**Records shown**
§

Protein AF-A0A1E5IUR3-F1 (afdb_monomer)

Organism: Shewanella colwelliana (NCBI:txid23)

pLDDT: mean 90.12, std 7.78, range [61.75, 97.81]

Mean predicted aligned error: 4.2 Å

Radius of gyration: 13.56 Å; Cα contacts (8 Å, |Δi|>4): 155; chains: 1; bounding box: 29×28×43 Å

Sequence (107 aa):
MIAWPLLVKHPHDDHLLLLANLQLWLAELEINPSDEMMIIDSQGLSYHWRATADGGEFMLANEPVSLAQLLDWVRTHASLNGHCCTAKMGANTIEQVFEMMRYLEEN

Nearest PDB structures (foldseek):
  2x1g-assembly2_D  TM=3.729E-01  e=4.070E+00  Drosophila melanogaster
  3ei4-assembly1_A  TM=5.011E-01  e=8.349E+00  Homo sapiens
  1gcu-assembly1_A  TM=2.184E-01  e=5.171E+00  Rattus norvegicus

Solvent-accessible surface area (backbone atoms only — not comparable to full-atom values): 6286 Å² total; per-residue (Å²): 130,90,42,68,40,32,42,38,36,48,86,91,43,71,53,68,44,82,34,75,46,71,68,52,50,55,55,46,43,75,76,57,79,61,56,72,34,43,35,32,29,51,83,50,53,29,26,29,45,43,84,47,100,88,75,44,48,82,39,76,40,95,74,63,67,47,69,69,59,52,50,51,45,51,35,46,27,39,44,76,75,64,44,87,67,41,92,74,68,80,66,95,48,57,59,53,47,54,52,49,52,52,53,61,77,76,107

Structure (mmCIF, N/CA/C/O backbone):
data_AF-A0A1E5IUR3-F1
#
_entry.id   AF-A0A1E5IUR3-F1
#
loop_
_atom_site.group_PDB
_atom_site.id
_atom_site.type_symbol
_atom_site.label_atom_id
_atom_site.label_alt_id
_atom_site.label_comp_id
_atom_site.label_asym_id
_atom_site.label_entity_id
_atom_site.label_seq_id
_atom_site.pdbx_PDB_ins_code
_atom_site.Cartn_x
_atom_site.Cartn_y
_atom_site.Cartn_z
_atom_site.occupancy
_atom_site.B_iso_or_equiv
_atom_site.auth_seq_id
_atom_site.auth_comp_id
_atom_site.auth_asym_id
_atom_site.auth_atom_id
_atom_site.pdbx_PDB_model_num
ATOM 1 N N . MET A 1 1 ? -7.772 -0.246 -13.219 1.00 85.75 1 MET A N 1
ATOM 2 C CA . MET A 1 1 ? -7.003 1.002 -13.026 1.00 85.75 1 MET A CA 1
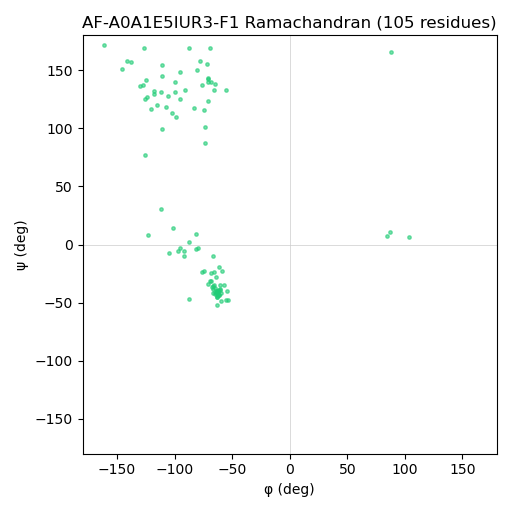
ATOM 3 C C . MET A 1 1 ? -6.721 1.097 -11.545 1.00 85.75 1 MET A C 1
ATOM 5 O O . MET A 1 1 ? -7.641 0.829 -10.784 1.00 85.75 1 MET A O 1
ATOM 9 N N . ILE A 1 2 ? -5.482 1.391 -11.162 1.00 93.94 2 ILE A N 1
ATOM 10 C CA . ILE A 1 2 ? -5.100 1.452 -9.750 1.00 93.94 2 ILE A CA 1
ATOM 11 C C . ILE A 1 2 ? -5.770 2.646 -9.056 1.00 93.94 2 ILE A C 1
ATOM 13 O O . ILE A 1 2 ? -5.895 3.718 -9.658 1.00 93.94 2 ILE A O 1
ATOM 17 N N . ALA A 1 3 ? -6.231 2.450 -7.821 1.00 96.81 3 ALA A N 1
ATOM 18 C CA . ALA A 1 3 ? -6.951 3.464 -7.060 1.00 96.81 3 ALA A CA 1
ATOM 19 C C . ALA A 1 3 ? -6.050 4.131 -6.012 1.00 96.81 3 ALA A C 1
ATOM 21 O O . ALA A 1 3 ? -5.635 3.513 -5.041 1.00 96.81 3 ALA A O 1
ATOM 22 N N . TRP A 1 4 ?
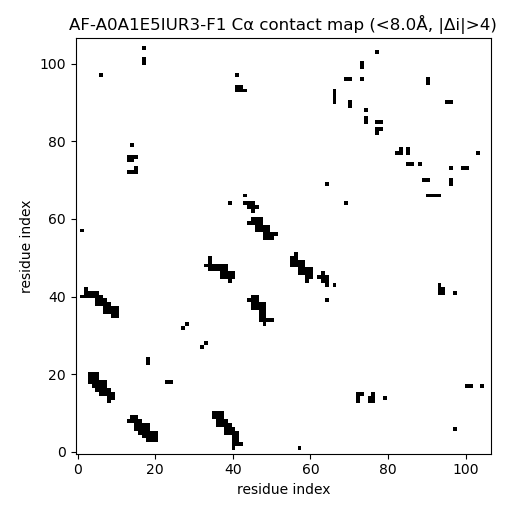 -5.758 5.414 -6.191 1.00 96.31 4 TRP A N 1
ATOM 23 C CA . TRP A 1 4 ? -4.972 6.180 -5.222 1.00 96.31 4 TRP A CA 1
ATOM 24 C C . TRP A 1 4 ? -5.822 6.591 -4.007 1.00 96.31 4 TRP A C 1
ATOM 26 O O . TRP A 1 4 ? -7.049 6.689 -4.134 1.00 96.31 4 TRP A O 1
ATOM 36 N N . PRO A 1 5 ? -5.212 6.885 -2.846 1.00 97.44 5 PRO A N 1
ATOM 37 C CA . PRO A 1 5 ? -3.791 6.702 -2.507 1.00 97.44 5 PRO A CA 1
ATOM 38 C C . PRO A 1 5 ? -3.380 5.223 -2.386 1.00 97.44 5 PRO A C 1
ATOM 40 O O . PRO A 1 5 ? -4.239 4.346 -2.361 1.00 97.44 5 PRO A O 1
ATOM 43 N N . LEU A 1 6 ? -2.073 4.959 -2.298 1.00 97.69 6 LEU A N 1
ATOM 44 C CA . LEU A 1 6 ? -1.505 3.625 -2.076 1.00 97.69 6 LEU A CA 1
ATOM 45 C C . LEU A 1 6 ? -0.866 3.520 -0.695 1.00 97.69 6 LEU A C 1
ATOM 47 O O . LEU A 1 6 ? -0.242 4.472 -0.234 1.00 97.69 6 LEU A O 1
ATOM 51 N N . LEU A 1 7 ? -0.964 2.343 -0.086 1.00 97.62 7 LEU A N 1
ATOM 52 C CA . LEU A 1 7 ? -0.093 1.921 1.004 1.00 97.62 7 LEU A CA 1
ATOM 53 C C . LEU A 1 7 ? 0.988 1.000 0.453 1.00 97.62 7 LEU A C 1
ATOM 55 O O . LEU A 1 7 ? 0.683 0.051 -0.268 1.00 97.62 7 LEU A O 1
ATOM 59 N N . VAL A 1 8 ? 2.240 1.268 0.805 1.00 96.62 8 VAL A N 1
ATOM 60 C CA . VAL A 1 8 ? 3.397 0.474 0.386 1.00 96.62 8 VAL A CA 1
ATOM 61 C C . VAL A 1 8 ? 4.072 -0.113 1.620 1.00 96.62 8 VAL A C 1
ATOM 63 O O . VAL A 1 8 ? 4.353 0.604 2.579 1.00 96.62 8 VAL A O 1
ATOM 66 N N . LYS A 1 9 ? 4.318 -1.425 1.596 1.00 95.38 9 LYS A N 1
ATOM 67 C CA . LYS A 1 9 ? 5.090 -2.160 2.603 1.00 95.38 9 LYS A CA 1
ATOM 68 C C . LYS A 1 9 ? 6.351 -2.712 1.953 1.00 95.38 9 LYS A C 1
ATOM 70 O O . LYS A 1 9 ? 6.270 -3.531 1.034 1.00 95.38 9 LYS A O 1
ATOM 75 N N . HIS A 1 10 ? 7.508 -2.312 2.468 1.00 92.75 10 HIS A N 1
ATOM 76 C CA . HIS A 1 10 ? 8.782 -2.901 2.069 1.00 92.75 10 HIS A CA 1
ATOM 77 C C . HIS A 1 10 ? 9.010 -4.240 2.800 1.00 92.75 10 HIS A C 1
ATOM 79 O O . HIS A 1 10 ? 8.543 -4.425 3.932 1.00 92.75 10 HIS A O 1
ATOM 85 N N . PRO A 1 11 ? 9.738 -5.193 2.191 1.00 86.62 11 PRO A N 1
ATOM 86 C CA . PRO A 1 11 ? 9.953 -6.525 2.769 1.00 86.62 11 PRO A CA 1
ATOM 87 C C . PRO A 1 11 ? 10.790 -6.519 4.059 1.00 86.62 11 PRO A C 1
ATOM 89 O O . PRO A 1 11 ? 10.674 -7.436 4.870 1.00 86.62 11 PRO A O 1
ATOM 92 N N . HIS A 1 12 ? 11.620 -5.493 4.272 1.00 84.88 12 HIS A N 1
ATOM 93 C CA . HIS A 1 12 ? 12.556 -5.404 5.404 1.00 84.88 12 HIS A CA 1
ATOM 94 C C . HIS A 1 12 ? 12.371 -4.154 6.269 1.00 84.88 12 HIS A C 1
ATOM 96 O O . HIS A 1 12 ? 13.184 -3.903 7.155 1.00 84.88 12 HIS A O 1
ATOM 102 N N . ASP A 1 13 ? 11.314 -3.383 6.018 1.00 88.31 13 ASP A N 1
ATOM 103 C CA . ASP A 1 13 ? 10.949 -2.226 6.827 1.00 88.31 13 ASP A CA 1
ATOM 104 C C . ASP A 1 13 ? 9.504 -2.372 7.276 1.00 88.31 13 ASP A C 1
ATOM 106 O O . ASP A 1 13 ? 8.611 -2.585 6.457 1.00 88.31 13 ASP A O 1
ATOM 110 N N . ASP A 1 14 ? 9.283 -2.300 8.581 1.00 88.62 14 ASP A N 1
ATOM 111 C CA . ASP A 1 14 ? 7.967 -2.430 9.191 1.00 88.62 14 ASP A CA 1
ATOM 112 C C . ASP A 1 14 ? 7.146 -1.137 9.155 1.00 88.62 14 ASP A C 1
ATOM 114 O O . ASP A 1 14 ? 5.959 -1.161 9.496 1.00 88.62 14 ASP A O 1
ATOM 118 N N . HIS A 1 15 ? 7.723 -0.036 8.666 1.00 91.06 15 HIS A N 1
ATOM 119 C CA . HIS A 1 15 ? 6.957 1.145 8.299 1.00 91.06 15 HIS A CA 1
ATOM 120 C C . HIS A 1 15 ? 6.134 0.897 7.031 1.00 91.06 15 HIS A C 1
ATOM 122 O O . HIS A 1 15 ? 6.538 0.213 6.088 1.00 91.06 15 HIS A O 1
ATOM 128 N N . LEU A 1 16 ? 4.943 1.486 7.024 1.00 95.12 16 LEU A N 1
ATOM 129 C CA . LEU A 1 16 ? 4.148 1.695 5.830 1.00 95.12 16 LEU A CA 1
ATOM 130 C C . LEU A 1 16 ? 4.407 3.091 5.279 1.00 95.12 16 LEU A C 1
ATOM 132 O O . LEU A 1 16 ? 4.617 4.025 6.048 1.00 95.12 16 LEU A O 1
ATOM 136 N N . LEU A 1 17 ? 4.318 3.224 3.961 1.00 95.25 17 LEU A N 1
ATOM 137 C CA . LEU A 1 17 ? 4.316 4.513 3.278 1.00 95.25 17 LEU A CA 1
ATOM 138 C C . LEU A 1 17 ? 2.948 4.767 2.653 1.00 95.25 17 LEU A C 1
ATOM 140 O O . LEU A 1 17 ? 2.419 3.909 1.944 1.00 95.25 17 LEU A O 1
ATOM 144 N N . LEU A 1 18 ? 2.389 5.954 2.890 1.00 96.88 18 LEU A N 1
ATOM 145 C CA . LEU A 1 18 ? 1.160 6.421 2.251 1.00 96.88 18 LEU A CA 1
ATOM 146 C C . LEU A 1 18 ? 1.494 7.344 1.073 1.00 96.88 18 LEU A C 1
ATOM 148 O O . LEU A 1 18 ? 1.912 8.485 1.252 1.00 96.88 18 LEU A O 1
ATOM 152 N N . LEU A 1 19 ? 1.259 6.875 -0.152 1.00 97.12 19 LEU A N 1
ATOM 153 C CA . LEU A 1 19 ? 1.575 7.616 -1.372 1.00 97.12 19 LEU A CA 1
ATOM 154 C C . LEU A 1 19 ? 0.298 8.131 -2.039 1.00 97.12 19 LEU A C 1
ATOM 156 O O . LEU A 1 19 ? -0.565 7.364 -2.462 1.00 97.12 19 LEU A O 1
ATOM 160 N N . ALA A 1 20 ? 0.176 9.451 -2.164 1.00 96.69 20 ALA A N 1
ATOM 161 C CA . ALA A 1 20 ? -1.041 10.092 -2.662 1.00 96.69 20 ALA A CA 1
ATOM 162 C C . ALA A 1 20 ? -1.242 9.995 -4.184 1.00 96.69 20 ALA A C 1
ATOM 164 O O . ALA A 1 20 ? -2.367 10.145 -4.660 1.00 96.69 20 ALA A O 1
ATOM 165 N N . ASN A 1 21 ? -0.171 9.812 -4.963 1.00 96.38 21 ASN A N 1
ATOM 166 C CA . ASN A 1 21 ? -0.225 9.843 -6.424 1.00 96.38 21 ASN A CA 1
ATOM 167 C C . ASN A 1 21 ? 0.999 9.171 -7.075 1.00 96.38 21 ASN A C 1
ATOM 169 O O . ASN A 1 21 ? 1.994 8.866 -6.416 1.00 96.38 21 ASN A O 1
ATOM 173 N N . LEU A 1 22 ? 0.930 9.011 -8.402 1.00 94.75 22 LEU A N 1
ATOM 174 C CA . LEU A 1 22 ? 1.976 8.390 -9.219 1.00 94.75 22 LEU A CA 1
ATOM 175 C C . LEU A 1 22 ? 3.344 9.071 -9.088 1.00 94.75 22 LEU A C 1
ATOM 177 O O . LEU A 1 22 ? 4.360 8.391 -9.139 1.00 94.75 22 LEU A O 1
ATOM 181 N N . GLN A 1 23 ? 3.391 10.393 -8.916 1.00 95.31 23 GLN A N 1
ATOM 182 C CA . GLN A 1 23 ? 4.660 11.110 -8.811 1.00 95.31 23 GLN A CA 1
ATOM 183 C C . GLN A 1 23 ? 5.430 10.700 -7.551 1.00 95.31 23 GLN A C 1
ATOM 185 O O . GLN A 1 23 ? 6.638 10.495 -7.621 1.00 95.31 23 GLN A O 1
ATOM 190 N N . LEU A 1 24 ? 4.733 10.534 -6.422 1.00 96.25 24 LEU A N 1
ATOM 191 C CA . LEU A 1 24 ? 5.346 10.056 -5.180 1.00 96.25 24 LEU A CA 1
ATOM 192 C C . LEU A 1 24 ? 5.826 8.607 -5.298 1.00 96.25 24 LEU A C 1
ATOM 194 O O . LEU A 1 24 ? 6.882 8.273 -4.780 1.00 96.25 24 LEU A O 1
ATOM 198 N N . TRP A 1 25 ? 5.094 7.766 -6.029 1.00 94.75 25 TRP A N 1
ATOM 199 C CA . TRP A 1 25 ? 5.529 6.400 -6.328 1.00 94.75 25 TRP A CA 1
ATOM 200 C C . TRP A 1 25 ? 6.808 6.342 -7.161 1.00 94.75 25 TRP A C 1
ATOM 202 O O . TRP A 1 25 ? 7.719 5.585 -6.843 1.00 94.75 25 TRP A O 1
ATOM 212 N N . LEU A 1 26 ? 6.902 7.158 -8.212 1.00 93.00 26 LEU A N 1
ATOM 213 C CA . LEU A 1 26 ? 8.113 7.216 -9.029 1.00 93.00 26 LEU A CA 1
ATOM 214 C C . LEU A 1 26 ? 9.313 7.714 -8.213 1.00 93.00 26 LEU A C 1
ATOM 216 O O . LEU A 1 26 ? 10.393 7.149 -8.337 1.00 93.00 26 LEU A O 1
ATOM 220 N N . ALA A 1 27 ? 9.112 8.713 -7.347 1.00 93.94 27 ALA A N 1
ATOM 221 C CA . ALA A 1 27 ? 10.153 9.189 -6.439 1.00 93.94 27 ALA A CA 1
ATOM 222 C C . ALA A 1 27 ? 10.597 8.104 -5.439 1.00 93.94 27 ALA A C 1
ATOM 224 O O . ALA A 1 27 ? 11.790 7.955 -5.193 1.00 93.94 27 ALA A O 1
ATOM 225 N N . GLU A 1 28 ? 9.658 7.315 -4.906 1.00 93.06 28 GLU A N 1
ATOM 226 C CA . GLU A 1 28 ? 9.977 6.188 -4.022 1.00 93.06 28 GLU A CA 1
ATOM 227 C C . GLU A 1 28 ? 10.832 5.135 -4.738 1.00 93.06 28 GLU A C 1
ATOM 229 O O . GLU A 1 28 ? 11.840 4.683 -4.202 1.00 93.06 28 GLU A O 1
ATOM 234 N N . LEU A 1 29 ? 10.501 4.799 -5.989 1.00 91.62 29 LEU A N 1
ATOM 235 C CA . LEU A 1 29 ? 11.276 3.844 -6.788 1.00 91.62 29 LEU A CA 1
ATOM 236 C C . LEU A 1 29 ? 12.703 4.309 -7.108 1.00 91.62 29 LEU A C 1
ATOM 238 O O . LEU A 1 29 ? 13.580 3.465 -7.293 1.00 91.62 29 LEU A O 1
ATOM 242 N N . GLU A 1 30 ? 12.951 5.618 -7.187 1.00 90.44 30 GLU A N 1
ATOM 243 C CA . GLU A 1 30 ? 14.307 6.157 -7.356 1.00 90.44 30 GLU A CA 1
ATOM 244 C C . GLU A 1 30 ? 15.174 5.940 -6.107 1.00 90.44 30 GLU A C 1
ATOM 246 O O . GLU A 1 30 ? 16.389 5.766 -6.225 1.00 90.44 30 GLU A O 1
ATOM 251 N N . ILE A 1 31 ? 14.559 5.931 -4.921 1.00 88.75 31 ILE A N 1
ATOM 252 C CA . ILE A 1 31 ? 15.243 5.748 -3.634 1.00 88.75 31 ILE A CA 1
ATOM 253 C C . ILE A 1 31 ? 15.372 4.255 -3.302 1.00 88.75 31 ILE A C 1
ATOM 255 O O . ILE A 1 31 ? 16.459 3.795 -2.949 1.00 88.75 31 ILE A O 1
ATOM 259 N N . ASN A 1 32 ? 14.284 3.494 -3.452 1.00 85.56 32 ASN A N 1
ATOM 260 C CA . ASN A 1 32 ? 14.178 2.082 -3.094 1.00 85.56 32 ASN A CA 1
ATOM 261 C C . ASN A 1 32 ? 13.689 1.239 -4.288 1.00 85.56 32 ASN A C 1
ATOM 263 O O . ASN A 1 32 ? 12.528 0.817 -4.329 1.00 85.56 32 ASN A O 1
ATOM 267 N N . PRO A 1 33 ? 14.564 0.936 -5.265 1.00 81.06 33 PRO A N 1
ATOM 268 C CA . PRO A 1 33 ? 14.204 0.109 -6.411 1.00 81.06 33 PRO A CA 1
ATOM 269 C C . PRO A 1 33 ? 14.079 -1.362 -5.985 1.00 81.06 33 PRO A C 1
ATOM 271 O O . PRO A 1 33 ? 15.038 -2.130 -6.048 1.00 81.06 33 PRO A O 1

§

**Problem statement**
Begin with the line that has "ATOM 37 C CA" in the listing above and end after the line that has "ATOM 47 O O"; output those lines exactly.

**Answer box**
ATOM 37 C CA . PRO A 1 5 ? -3.791 6.702 -2.507 1.00 97.44 5 PRO A CA 1
ATOM 38 C C . PRO A 1 5 ? -3.380 5.223 -2.386 1.00 97.44 5 PRO A C 1
ATOM 40 O O . PRO A 1 5 ? -4.239 4.346 -2.361 1.00 97.44 5 PRO A O 1
ATOM 43 N N . LEU A 1 6 ? -2.073 4.959 -2.298 1.00 97.69 6 LEU A N 1
ATOM 44 C CA . LEU A 1 6 ? -1.505 3.625 -2.076 1.00 97.69 6 LEU A CA 1
ATOM 45 C C . LEU A 1 6 ? -0.866 3.520 -0.695 1.00 97.69 6 LEU A C 1
ATOM 47 O O . LEU A 1 6 ? -0.242 4.472 -0.234 1.00 97.69 6 LEU A O 1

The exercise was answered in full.